Se os carros da McLaren tivessem estado legais em Las Vegas, Norris teria estendido a sua liderança sobre Piastri em seis pontos e mantido Verstappen 18 pontos mais longe. Tal resultado tê-lo-ia coroado campeão uma corrida antes, no Qatar, mesmo com os erros de estratégia cometidos pela McLaren nessa prova.

Qatar
A estratégia falhada da McLaren no Grande Prémio do Qatar parecia pôr fim a qualquer esperança realista que Piastri pudesse ter de se tornar campeão em 2025. O australiano dominava o fim de semana e muito provavelmente teria vencido a corrida (à frente do eventual vencedor Verstappen) se a McLaren tivesse parado os seus carros sob um período oportuno de Safety Car, como o resto do pelotão fez.
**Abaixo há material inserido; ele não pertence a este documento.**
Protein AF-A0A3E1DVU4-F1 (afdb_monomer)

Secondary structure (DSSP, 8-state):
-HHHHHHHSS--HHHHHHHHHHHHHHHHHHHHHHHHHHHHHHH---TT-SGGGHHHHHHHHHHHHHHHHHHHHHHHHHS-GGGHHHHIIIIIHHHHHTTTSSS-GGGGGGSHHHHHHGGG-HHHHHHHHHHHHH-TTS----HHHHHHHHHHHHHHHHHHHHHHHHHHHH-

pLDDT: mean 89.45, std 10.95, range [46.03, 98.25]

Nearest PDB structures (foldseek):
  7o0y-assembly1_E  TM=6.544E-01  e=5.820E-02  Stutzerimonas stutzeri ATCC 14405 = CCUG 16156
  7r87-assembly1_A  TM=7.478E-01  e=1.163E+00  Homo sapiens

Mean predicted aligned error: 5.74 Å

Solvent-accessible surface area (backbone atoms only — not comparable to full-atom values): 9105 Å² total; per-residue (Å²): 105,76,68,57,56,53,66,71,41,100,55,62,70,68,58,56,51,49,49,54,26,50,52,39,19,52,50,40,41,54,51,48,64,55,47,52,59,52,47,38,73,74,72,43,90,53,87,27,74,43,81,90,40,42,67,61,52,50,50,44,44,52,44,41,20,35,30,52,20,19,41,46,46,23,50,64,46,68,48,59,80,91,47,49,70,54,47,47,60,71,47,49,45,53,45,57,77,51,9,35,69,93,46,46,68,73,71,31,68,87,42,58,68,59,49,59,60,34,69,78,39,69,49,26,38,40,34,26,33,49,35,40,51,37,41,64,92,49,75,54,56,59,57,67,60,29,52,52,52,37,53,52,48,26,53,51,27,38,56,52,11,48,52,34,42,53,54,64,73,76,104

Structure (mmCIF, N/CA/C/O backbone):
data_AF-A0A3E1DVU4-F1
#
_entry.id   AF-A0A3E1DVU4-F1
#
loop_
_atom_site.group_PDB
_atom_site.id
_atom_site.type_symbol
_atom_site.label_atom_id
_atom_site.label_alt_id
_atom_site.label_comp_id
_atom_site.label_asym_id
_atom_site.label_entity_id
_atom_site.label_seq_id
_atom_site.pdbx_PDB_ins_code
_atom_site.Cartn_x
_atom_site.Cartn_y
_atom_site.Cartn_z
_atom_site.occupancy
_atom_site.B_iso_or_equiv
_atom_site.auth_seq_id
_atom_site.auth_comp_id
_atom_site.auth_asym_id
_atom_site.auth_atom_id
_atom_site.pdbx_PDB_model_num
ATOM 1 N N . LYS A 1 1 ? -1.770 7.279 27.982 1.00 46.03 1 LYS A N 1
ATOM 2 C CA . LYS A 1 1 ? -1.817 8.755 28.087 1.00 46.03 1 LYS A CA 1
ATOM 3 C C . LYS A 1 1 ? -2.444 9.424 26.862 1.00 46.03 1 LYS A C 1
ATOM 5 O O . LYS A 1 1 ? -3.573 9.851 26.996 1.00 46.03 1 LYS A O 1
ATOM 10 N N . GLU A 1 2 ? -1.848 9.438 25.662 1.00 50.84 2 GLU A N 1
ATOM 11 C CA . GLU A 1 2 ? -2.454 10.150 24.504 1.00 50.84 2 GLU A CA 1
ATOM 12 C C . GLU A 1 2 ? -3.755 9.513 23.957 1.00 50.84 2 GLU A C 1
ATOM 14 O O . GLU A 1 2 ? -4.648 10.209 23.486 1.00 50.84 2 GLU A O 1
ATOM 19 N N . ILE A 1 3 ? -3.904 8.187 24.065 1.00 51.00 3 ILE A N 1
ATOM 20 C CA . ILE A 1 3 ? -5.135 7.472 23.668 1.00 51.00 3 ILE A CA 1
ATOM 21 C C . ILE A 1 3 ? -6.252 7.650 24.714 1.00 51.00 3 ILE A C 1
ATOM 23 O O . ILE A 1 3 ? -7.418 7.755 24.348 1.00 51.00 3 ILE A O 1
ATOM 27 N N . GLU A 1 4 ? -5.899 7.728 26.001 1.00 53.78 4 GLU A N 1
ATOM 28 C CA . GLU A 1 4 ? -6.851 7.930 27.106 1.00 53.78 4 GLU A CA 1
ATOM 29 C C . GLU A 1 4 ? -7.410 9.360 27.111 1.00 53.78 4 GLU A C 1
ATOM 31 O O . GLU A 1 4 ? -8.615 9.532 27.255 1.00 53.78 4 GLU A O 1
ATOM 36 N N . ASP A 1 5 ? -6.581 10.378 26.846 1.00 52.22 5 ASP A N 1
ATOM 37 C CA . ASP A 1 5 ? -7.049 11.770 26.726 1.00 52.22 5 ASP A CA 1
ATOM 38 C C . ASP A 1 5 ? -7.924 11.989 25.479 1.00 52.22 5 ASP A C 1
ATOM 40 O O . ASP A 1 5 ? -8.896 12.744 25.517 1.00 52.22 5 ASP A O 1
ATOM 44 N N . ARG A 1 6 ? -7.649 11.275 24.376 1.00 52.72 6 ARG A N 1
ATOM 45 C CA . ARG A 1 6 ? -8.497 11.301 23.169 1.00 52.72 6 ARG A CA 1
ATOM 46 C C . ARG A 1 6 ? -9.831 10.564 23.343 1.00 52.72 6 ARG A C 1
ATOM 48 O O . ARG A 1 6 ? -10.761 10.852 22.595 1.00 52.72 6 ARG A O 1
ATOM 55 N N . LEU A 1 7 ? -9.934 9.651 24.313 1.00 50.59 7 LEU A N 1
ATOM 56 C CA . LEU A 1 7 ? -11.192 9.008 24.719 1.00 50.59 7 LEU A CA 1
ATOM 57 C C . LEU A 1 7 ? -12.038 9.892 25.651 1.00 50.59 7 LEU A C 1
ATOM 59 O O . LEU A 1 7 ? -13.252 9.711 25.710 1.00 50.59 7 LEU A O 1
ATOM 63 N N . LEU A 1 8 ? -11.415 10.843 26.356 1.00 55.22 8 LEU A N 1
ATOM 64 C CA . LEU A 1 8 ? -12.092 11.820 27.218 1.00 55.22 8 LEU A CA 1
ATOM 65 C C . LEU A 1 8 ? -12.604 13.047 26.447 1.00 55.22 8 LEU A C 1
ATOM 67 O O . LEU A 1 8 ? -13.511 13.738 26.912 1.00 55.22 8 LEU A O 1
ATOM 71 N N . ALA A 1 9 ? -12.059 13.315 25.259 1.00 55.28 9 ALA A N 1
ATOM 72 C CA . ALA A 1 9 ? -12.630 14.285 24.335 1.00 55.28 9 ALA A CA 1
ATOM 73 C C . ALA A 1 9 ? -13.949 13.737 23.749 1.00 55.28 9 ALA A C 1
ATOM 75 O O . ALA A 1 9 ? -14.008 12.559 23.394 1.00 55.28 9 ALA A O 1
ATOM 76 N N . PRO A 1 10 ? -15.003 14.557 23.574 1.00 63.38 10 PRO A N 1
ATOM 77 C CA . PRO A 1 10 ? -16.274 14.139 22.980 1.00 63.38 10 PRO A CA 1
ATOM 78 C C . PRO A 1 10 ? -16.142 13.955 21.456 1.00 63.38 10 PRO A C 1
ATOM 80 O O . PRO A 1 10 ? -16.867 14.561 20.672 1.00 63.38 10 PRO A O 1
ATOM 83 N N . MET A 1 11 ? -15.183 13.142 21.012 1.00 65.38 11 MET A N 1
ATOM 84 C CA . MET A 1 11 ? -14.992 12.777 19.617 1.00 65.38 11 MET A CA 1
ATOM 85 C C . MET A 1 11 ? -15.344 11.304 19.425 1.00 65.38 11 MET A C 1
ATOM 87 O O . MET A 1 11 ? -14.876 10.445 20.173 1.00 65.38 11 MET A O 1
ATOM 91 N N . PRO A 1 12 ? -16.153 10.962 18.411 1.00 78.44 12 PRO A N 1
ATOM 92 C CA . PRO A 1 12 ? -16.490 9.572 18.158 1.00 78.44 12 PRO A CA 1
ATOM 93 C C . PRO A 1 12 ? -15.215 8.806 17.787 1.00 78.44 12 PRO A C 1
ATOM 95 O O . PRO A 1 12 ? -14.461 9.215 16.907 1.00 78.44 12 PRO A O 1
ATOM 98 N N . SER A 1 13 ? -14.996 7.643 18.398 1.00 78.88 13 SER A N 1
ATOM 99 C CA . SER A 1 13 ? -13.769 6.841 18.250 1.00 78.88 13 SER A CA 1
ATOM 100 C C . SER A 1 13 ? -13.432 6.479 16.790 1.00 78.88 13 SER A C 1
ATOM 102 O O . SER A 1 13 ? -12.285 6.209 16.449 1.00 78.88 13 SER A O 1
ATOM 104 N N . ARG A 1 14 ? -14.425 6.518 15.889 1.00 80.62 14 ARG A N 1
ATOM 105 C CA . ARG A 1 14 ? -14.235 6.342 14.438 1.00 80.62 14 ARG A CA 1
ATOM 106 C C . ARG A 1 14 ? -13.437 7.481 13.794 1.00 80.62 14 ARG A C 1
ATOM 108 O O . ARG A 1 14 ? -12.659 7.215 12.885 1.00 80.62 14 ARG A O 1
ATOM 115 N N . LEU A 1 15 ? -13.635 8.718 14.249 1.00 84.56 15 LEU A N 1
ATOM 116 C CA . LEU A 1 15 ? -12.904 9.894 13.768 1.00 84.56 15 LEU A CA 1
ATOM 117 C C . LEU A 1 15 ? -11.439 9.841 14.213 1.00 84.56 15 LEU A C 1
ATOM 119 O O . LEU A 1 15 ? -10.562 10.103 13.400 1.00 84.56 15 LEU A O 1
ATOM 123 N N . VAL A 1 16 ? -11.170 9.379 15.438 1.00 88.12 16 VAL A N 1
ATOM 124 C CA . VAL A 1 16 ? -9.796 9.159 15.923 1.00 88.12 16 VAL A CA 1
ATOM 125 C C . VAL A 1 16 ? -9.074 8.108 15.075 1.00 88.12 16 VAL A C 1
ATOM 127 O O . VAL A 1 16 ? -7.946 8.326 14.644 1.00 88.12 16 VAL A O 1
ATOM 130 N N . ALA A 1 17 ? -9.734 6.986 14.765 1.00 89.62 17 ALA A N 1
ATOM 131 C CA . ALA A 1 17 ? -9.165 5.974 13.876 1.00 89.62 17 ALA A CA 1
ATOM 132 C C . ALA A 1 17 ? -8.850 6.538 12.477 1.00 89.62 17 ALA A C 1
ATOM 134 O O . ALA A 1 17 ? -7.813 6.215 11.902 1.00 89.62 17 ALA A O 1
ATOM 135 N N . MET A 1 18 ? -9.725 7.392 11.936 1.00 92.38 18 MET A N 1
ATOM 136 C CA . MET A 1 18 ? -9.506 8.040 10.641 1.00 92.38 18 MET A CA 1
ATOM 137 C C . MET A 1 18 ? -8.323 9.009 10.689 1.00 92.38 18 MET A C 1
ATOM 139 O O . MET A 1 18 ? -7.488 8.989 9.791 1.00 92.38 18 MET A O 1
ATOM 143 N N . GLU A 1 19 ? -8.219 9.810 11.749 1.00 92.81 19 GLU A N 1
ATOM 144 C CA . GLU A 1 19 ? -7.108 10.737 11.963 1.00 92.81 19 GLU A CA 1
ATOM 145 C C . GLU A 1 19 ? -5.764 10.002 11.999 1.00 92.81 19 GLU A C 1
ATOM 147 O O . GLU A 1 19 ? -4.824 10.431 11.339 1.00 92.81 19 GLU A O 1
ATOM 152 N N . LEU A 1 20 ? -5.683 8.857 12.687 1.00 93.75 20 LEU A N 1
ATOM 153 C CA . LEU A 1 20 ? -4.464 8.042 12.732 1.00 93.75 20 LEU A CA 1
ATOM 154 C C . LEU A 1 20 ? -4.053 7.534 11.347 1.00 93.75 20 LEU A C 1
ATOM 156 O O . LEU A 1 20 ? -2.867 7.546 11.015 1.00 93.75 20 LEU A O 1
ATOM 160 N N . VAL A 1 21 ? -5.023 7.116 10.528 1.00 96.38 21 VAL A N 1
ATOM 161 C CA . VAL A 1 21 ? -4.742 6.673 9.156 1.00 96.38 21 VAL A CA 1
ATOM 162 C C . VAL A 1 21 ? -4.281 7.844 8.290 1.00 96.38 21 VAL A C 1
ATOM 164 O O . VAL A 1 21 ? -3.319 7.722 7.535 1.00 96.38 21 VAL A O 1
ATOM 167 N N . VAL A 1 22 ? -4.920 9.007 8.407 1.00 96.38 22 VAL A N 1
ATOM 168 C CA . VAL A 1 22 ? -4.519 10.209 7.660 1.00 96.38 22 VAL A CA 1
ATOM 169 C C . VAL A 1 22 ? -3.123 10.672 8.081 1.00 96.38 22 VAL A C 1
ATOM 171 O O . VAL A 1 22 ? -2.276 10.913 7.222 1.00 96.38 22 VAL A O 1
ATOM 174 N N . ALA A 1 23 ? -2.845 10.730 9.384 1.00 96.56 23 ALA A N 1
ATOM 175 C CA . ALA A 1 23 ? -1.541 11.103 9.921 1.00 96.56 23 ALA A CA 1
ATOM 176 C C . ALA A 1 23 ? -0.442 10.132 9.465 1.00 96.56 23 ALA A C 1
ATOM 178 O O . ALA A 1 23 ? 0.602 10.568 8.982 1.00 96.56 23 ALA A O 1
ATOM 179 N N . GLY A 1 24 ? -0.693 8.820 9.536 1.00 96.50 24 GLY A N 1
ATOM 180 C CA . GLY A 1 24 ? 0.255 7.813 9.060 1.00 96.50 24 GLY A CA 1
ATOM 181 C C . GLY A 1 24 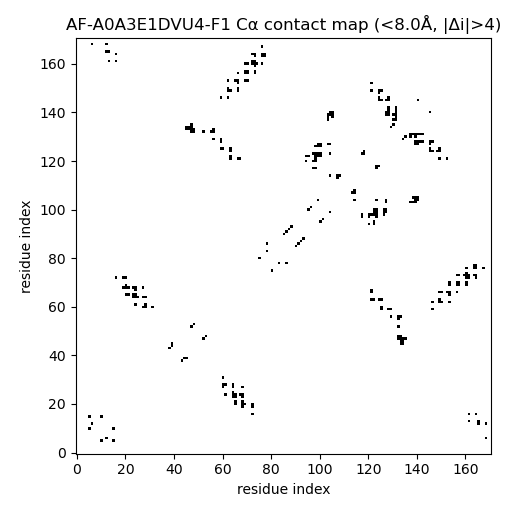? 0.461 7.855 7.543 1.00 96.50 24 GLY A C 1
ATOM 182 O O . GLY A 1 24 ? 1.583 7.678 7.072 1.00 96.50 24 GLY A O 1
ATOM 183 N N . THR A 1 25 ? -0.584 8.165 6.771 1.00 97.62 25 THR A N 1
ATOM 184 C CA . THR A 1 25 ? -0.480 8.377 5.318 1.00 97.62 25 THR A CA 1
ATOM 185 C C . THR A 1 25 ? 0.419 9.572 5.006 1.00 97.62 25 THR A C 1
ATOM 187 O O . THR A 1 25 ? 1.343 9.453 4.203 1.00 97.62 25 THR A O 1
ATOM 190 N N . LEU A 1 26 ? 0.201 10.711 5.673 1.00 97.38 26 LEU A N 1
ATOM 191 C CA . LEU A 1 26 ? 1.028 11.911 5.517 1.00 97.38 26 LEU A CA 1
ATOM 192 C C . LEU A 1 26 ? 2.485 11.648 5.908 1.00 97.38 26 LEU A C 1
ATOM 194 O O . LEU A 1 26 ? 3.393 12.020 5.167 1.00 97.38 26 LEU A O 1
ATOM 198 N N . GLN A 1 27 ? 2.716 10.951 7.023 1.00 97.12 27 GLN A N 1
ATOM 199 C CA . GLN A 1 27 ? 4.057 10.546 7.441 1.00 97.12 27 GLN A CA 1
ATOM 200 C C . GLN A 1 27 ? 4.730 9.652 6.390 1.00 97.12 27 GLN A C 1
ATOM 202 O O . GLN A 1 27 ? 5.904 9.848 6.084 1.00 97.12 27 GLN A O 1
ATOM 207 N N . GLY A 1 28 ? 3.995 8.697 5.814 1.00 95.56 28 GLY A N 1
ATOM 208 C CA . GLY A 1 28 ? 4.494 7.825 4.751 1.00 95.56 28 GLY A CA 1
ATOM 209 C C . GLY A 1 28 ? 4.871 8.594 3.484 1.00 95.56 28 GLY A C 1
ATOM 210 O O . GLY A 1 28 ? 5.930 8.346 2.911 1.00 95.56 28 GLY A O 1
ATOM 211 N N . ILE A 1 29 ? 4.055 9.573 3.084 1.00 95.69 29 ILE A N 1
ATOM 212 C CA . ILE A 1 29 ? 4.350 10.450 1.942 1.00 95.69 29 ILE 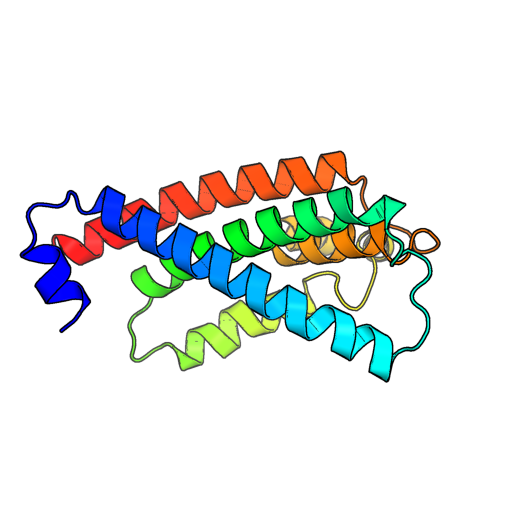A CA 1
ATOM 213 C C . ILE A 1 29 ? 5.612 11.271 2.212 1.00 95.69 29 ILE A C 1
ATOM 215 O O . ILE A 1 29 ? 6.501 11.308 1.364 1.00 95.69 29 ILE A O 1
ATOM 219 N N . LEU A 1 30 ? 5.727 11.885 3.395 1.00 95.69 30 LEU A N 1
ATOM 220 C CA . LEU A 1 30 ? 6.922 12.636 3.781 1.00 95.69 30 LEU A CA 1
ATOM 221 C C . LEU A 1 30 ? 8.167 11.743 3.768 1.00 95.69 30 LEU A C 1
ATOM 223 O O . LEU A 1 30 ? 9.181 12.121 3.188 1.00 95.69 30 LEU A O 1
ATOM 227 N N . ALA A 1 31 ? 8.089 10.535 4.331 1.00 95.00 31 ALA A N 1
ATOM 228 C CA . ALA A 1 31 ? 9.193 9.581 4.298 1.00 95.00 31 ALA A CA 1
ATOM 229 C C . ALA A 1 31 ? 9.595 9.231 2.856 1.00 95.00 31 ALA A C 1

Norris, que estava atrás de Piastri na pista, provavelmente teria perdido posições ao fazer fila nas boxes, terminando talvez em quarto lugar (como na realidade). Se Piastri tivesse ganho e Norris ficasse em quarto, Piastri teria entrado na ronda final nove pontos atrás do seu colega de equipa e seria o rival mais próximo, com Verstappen 19 pontos atrás. Assumindo que a corrida final se desenrolasse como aconteceu, Norris ainda teria vencido o título, mas com Piastri em segundo lugar no campeonato, à frente de Verstappen.
Há outro fator a considerar do Grande Prémio do Qatar: Norris parecia destinado a terminar em quinto, até que Antonelli cometeu um erro à sua frente e cedeu o quarto lugar, dando dois pontos extra a Norris. Embora tenha sido um erro claro de Antonelli, foi destacado por Helmut Marko. No entanto, mesmo que Verstappen tenha perdido o título por apenas dois pontos, a McLaren ainda teria a opção de trocar Piastri e Norris para garantir que Norris vencesse o título até à última volta em Abu Dhabi, se necessário.